TASK:
Repeat the stretch of entries below from the line with "ATOM 151 C C" through the line with "ATOM 158 C C". Include both ends and add nothing.

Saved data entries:

⁂

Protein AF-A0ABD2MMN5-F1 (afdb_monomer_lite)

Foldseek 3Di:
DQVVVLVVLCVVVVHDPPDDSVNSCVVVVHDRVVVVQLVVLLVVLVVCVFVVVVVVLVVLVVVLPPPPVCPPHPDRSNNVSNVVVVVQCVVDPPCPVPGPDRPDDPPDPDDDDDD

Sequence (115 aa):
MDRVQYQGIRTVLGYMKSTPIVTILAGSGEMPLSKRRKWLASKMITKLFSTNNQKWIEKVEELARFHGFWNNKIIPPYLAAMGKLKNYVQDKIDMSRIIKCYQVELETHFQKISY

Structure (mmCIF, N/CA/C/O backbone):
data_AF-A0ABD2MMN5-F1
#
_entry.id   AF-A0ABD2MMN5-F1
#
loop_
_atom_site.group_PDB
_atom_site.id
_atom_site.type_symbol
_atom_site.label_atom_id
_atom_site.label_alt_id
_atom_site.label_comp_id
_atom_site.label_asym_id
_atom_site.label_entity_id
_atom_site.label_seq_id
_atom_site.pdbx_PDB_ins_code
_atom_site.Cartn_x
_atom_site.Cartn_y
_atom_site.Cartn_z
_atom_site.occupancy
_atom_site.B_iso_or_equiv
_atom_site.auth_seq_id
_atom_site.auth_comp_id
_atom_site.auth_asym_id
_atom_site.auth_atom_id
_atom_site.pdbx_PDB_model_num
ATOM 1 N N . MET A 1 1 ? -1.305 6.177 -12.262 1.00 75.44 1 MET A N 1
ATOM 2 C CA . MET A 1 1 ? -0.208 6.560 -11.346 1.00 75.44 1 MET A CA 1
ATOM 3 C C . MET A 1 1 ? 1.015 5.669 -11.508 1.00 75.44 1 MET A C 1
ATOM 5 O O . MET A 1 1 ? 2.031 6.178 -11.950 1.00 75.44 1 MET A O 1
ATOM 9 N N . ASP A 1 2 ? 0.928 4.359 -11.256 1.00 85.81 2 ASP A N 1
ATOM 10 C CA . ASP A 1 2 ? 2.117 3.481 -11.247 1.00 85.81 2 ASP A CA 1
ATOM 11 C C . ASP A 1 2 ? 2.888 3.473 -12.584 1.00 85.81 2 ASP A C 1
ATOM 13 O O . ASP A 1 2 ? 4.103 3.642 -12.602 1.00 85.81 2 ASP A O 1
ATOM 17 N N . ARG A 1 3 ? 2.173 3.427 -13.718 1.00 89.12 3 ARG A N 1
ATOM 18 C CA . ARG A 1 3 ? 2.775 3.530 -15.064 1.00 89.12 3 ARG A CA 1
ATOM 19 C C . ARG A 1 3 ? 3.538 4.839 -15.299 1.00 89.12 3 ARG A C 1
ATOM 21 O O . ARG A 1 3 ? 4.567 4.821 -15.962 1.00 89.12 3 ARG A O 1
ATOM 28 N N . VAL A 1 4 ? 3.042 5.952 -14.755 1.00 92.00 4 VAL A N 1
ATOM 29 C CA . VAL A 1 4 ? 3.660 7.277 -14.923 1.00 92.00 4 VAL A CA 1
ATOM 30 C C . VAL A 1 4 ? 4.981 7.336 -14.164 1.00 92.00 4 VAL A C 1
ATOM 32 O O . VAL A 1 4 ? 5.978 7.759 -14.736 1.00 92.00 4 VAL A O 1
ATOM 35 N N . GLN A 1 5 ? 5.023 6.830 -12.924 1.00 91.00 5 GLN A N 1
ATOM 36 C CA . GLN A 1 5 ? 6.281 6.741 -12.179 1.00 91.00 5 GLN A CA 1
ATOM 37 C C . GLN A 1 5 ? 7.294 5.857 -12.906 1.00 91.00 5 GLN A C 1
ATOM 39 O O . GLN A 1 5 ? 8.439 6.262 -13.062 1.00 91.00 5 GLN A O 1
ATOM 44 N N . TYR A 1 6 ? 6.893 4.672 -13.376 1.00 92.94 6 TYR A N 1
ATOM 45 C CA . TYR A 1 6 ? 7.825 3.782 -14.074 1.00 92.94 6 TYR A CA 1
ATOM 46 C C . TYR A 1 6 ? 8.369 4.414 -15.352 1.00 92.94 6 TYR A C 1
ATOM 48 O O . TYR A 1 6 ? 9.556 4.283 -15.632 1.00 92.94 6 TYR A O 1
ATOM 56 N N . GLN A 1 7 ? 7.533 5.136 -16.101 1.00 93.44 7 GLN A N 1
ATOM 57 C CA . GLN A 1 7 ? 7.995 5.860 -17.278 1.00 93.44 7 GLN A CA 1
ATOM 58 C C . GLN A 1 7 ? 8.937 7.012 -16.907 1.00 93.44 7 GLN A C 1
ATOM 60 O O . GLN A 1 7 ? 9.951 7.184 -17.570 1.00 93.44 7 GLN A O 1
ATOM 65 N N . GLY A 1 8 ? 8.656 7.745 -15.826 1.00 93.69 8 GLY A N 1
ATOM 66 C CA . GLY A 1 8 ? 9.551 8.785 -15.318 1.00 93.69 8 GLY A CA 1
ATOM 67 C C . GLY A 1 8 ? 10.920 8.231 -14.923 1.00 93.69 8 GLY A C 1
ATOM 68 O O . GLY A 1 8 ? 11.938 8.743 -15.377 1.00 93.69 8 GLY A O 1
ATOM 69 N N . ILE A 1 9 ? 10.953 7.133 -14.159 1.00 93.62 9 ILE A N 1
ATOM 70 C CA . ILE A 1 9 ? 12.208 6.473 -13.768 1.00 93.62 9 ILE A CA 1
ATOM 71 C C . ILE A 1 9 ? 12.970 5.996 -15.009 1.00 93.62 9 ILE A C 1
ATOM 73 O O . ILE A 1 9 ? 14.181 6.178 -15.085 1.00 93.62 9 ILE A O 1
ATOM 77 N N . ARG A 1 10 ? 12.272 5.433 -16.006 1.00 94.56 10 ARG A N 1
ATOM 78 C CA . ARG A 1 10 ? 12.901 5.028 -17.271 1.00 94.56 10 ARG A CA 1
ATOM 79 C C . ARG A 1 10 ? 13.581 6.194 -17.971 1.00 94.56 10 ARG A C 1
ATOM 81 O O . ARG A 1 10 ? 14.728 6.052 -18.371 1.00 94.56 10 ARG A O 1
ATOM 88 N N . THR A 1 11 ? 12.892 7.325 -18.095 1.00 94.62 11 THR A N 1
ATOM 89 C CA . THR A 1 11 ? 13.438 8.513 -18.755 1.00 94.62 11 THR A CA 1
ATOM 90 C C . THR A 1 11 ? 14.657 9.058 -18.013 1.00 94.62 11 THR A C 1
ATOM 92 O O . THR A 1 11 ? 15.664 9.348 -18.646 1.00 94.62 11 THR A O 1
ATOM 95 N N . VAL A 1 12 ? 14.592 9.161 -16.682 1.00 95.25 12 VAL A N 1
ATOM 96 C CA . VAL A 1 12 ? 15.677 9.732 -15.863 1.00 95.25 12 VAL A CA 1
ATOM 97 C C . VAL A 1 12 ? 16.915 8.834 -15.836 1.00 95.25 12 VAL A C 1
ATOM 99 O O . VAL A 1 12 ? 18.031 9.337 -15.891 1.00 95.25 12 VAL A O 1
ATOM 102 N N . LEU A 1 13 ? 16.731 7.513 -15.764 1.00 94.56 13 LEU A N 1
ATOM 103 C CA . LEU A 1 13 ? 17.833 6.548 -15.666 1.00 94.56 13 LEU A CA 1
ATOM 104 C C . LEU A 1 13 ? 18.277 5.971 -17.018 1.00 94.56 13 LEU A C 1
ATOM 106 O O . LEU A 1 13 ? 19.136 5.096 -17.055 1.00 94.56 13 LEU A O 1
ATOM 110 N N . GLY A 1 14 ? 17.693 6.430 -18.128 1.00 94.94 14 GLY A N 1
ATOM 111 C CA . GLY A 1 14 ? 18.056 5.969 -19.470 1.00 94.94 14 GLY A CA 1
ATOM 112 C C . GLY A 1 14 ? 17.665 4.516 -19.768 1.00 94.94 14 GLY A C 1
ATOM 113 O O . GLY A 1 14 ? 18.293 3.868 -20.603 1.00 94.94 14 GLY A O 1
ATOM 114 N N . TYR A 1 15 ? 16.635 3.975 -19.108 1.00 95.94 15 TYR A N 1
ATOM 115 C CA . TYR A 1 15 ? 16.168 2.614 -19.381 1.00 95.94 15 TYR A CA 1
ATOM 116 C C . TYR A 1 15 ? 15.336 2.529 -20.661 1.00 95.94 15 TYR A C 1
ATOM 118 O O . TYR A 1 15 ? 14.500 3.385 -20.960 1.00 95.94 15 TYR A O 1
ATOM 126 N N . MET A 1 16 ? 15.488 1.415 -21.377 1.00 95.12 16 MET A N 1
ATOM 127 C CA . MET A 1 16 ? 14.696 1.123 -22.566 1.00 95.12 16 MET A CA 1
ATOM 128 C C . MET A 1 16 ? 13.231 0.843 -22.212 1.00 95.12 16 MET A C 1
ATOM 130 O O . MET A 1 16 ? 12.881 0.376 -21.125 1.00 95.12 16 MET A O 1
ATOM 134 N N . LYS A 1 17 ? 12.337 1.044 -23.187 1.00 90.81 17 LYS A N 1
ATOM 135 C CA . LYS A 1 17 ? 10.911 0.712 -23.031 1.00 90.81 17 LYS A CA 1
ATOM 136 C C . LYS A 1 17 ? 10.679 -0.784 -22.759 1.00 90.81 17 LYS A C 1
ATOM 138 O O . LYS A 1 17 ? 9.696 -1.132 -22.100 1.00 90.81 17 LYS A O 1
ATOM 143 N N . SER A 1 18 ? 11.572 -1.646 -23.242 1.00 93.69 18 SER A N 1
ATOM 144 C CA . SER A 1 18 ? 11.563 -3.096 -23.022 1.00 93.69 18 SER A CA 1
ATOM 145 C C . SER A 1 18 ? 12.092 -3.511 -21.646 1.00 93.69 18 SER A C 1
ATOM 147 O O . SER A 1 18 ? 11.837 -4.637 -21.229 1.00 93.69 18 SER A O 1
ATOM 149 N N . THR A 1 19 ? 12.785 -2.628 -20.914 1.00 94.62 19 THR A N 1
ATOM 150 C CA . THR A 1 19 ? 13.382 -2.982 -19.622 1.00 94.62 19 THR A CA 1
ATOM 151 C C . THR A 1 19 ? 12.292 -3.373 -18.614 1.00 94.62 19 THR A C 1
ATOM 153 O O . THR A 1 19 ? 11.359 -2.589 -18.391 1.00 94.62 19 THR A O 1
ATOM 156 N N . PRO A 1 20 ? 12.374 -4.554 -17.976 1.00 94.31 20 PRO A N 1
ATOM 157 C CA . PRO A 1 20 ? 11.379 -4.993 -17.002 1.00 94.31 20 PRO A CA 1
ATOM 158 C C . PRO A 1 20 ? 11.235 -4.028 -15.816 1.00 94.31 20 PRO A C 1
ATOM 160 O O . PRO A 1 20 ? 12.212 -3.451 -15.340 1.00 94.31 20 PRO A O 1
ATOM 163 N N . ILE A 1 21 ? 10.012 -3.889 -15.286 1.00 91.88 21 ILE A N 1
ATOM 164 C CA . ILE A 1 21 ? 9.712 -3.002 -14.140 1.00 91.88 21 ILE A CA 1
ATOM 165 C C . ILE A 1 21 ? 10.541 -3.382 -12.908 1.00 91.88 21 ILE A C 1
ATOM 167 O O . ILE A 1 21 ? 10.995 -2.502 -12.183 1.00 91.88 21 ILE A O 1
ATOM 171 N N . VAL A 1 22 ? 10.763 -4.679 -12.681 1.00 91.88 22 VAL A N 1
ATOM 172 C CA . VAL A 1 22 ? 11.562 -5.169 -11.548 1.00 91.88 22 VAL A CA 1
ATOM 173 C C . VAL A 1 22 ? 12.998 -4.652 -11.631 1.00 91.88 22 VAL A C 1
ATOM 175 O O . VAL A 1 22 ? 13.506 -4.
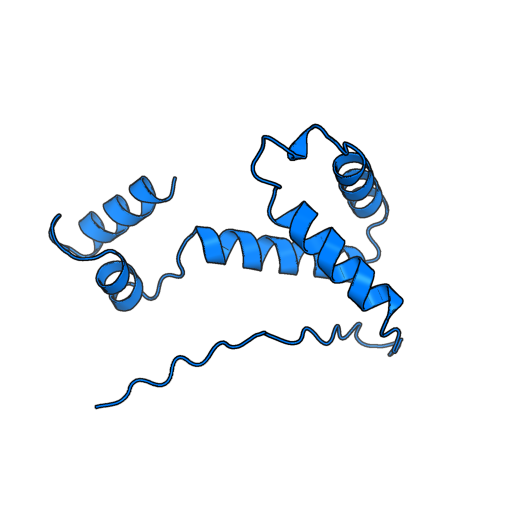132 -10.645 1.00 91.88 22 VAL A O 1
ATOM 178 N N . THR A 1 23 ? 13.614 -4.707 -12.814 1.00 93.94 23 THR A N 1
ATOM 179 C CA . THR A 1 23 ? 14.961 -4.174 -13.059 1.00 93.94 23 THR A CA 1
ATOM 180 C C . THR A 1 23 ? 15.011 -2.663 -12.857 1.00 93.94 23 THR A C 1
ATOM 182 O O . THR A 1 23 ? 15.926 -2.168 -12.211 1.00 93.94 23 THR A O 1
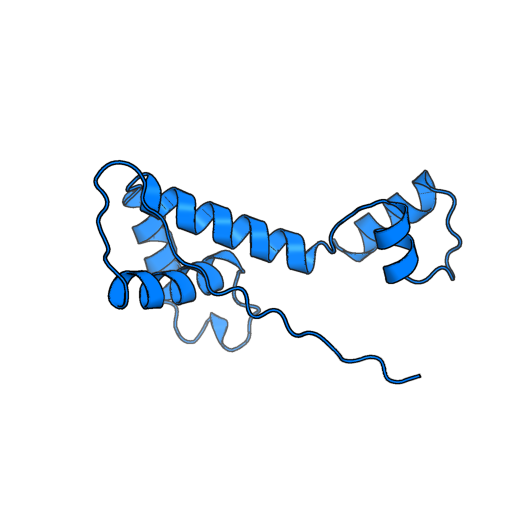
ATOM 185 N N . ILE A 1 24 ? 14.001 -1.939 -13.352 1.00 94.25 24 ILE A N 1
ATOM 186 C CA . ILE A 1 24 ? 13.906 -0.479 -13.200 1.00 94.25 24 ILE A CA 1
ATOM 187 C C . ILE A 1 24 ? 13.860 -0.086 -11.725 1.00 94.25 24 ILE A C 1
ATOM 189 O O . ILE A 1 24 ? 14.585 0.807 -11.305 1.00 94.25 24 ILE A O 1
ATOM 193 N N . LEU A 1 25 ? 13.023 -0
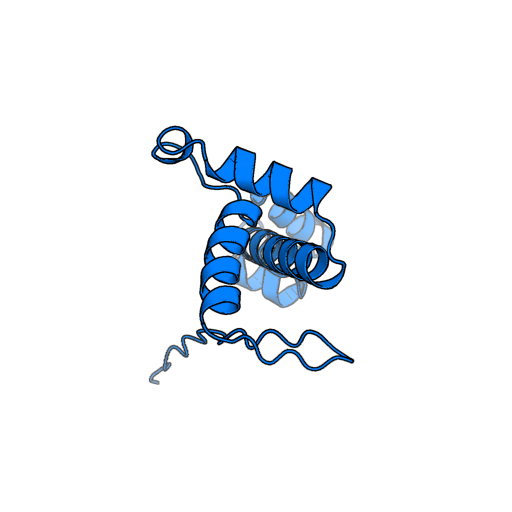.767 -10.941 1.00 93.94 25 LEU A N 1
ATOM 194 C CA . LEU A 1 25 ? 12.868 -0.489 -9.516 1.00 93.94 25 LEU A CA 1
ATOM 195 C C . LEU A 1 25 ? 14.098 -0.893 -8.702 1.00 93.94 25 LEU A C 1
ATOM 197 O O . LEU A 1 25 ? 14.473 -0.171 -7.784 1.00 93.94 25 LEU A O 1
ATOM 201 N N . ALA A 1 26 ? 14.737 -2.015 -9.046 1.00 92.88 26 ALA A N 1
ATOM 202 C CA . ALA A 1 26 ? 15.969 -2.452 -8.400 1.00 92.88 26 ALA A CA 1
ATOM 203 C C . ALA A 1 26 ? 17.118 -1.471 -8.666 1.00 92.88 26 ALA A C 1
ATOM 205 O O . ALA A 1 26 ? 17.791 -1.052 -7.729 1.00 92.88 26 ALA A O 1
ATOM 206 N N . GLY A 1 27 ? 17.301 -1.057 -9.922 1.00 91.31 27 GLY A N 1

⁂

TASK ANSWER:
ATOM 151 C C . THR A 1 19 ? 12.292 -3.373 -18.614 1.00 94.62 19 THR A C 1
ATOM 153 O O . THR A 1 19 ? 11.359 -2.589 -18.391 1.00 94.62 19 THR A O 1
ATOM 156 N N . PRO A 1 20 ? 12.374 -4.554 -17.976 1.00 94.31 20 PRO A N 1
ATOM 157 C CA . PRO A 1 20 ? 11.379 -4.993 -17.002 1.00 94.31 20 PRO A CA 1
ATOM 158 C C . PRO A 1 20 ? 11.235 -4.028 -15.816 1.00 94.31 20 PRO A C 1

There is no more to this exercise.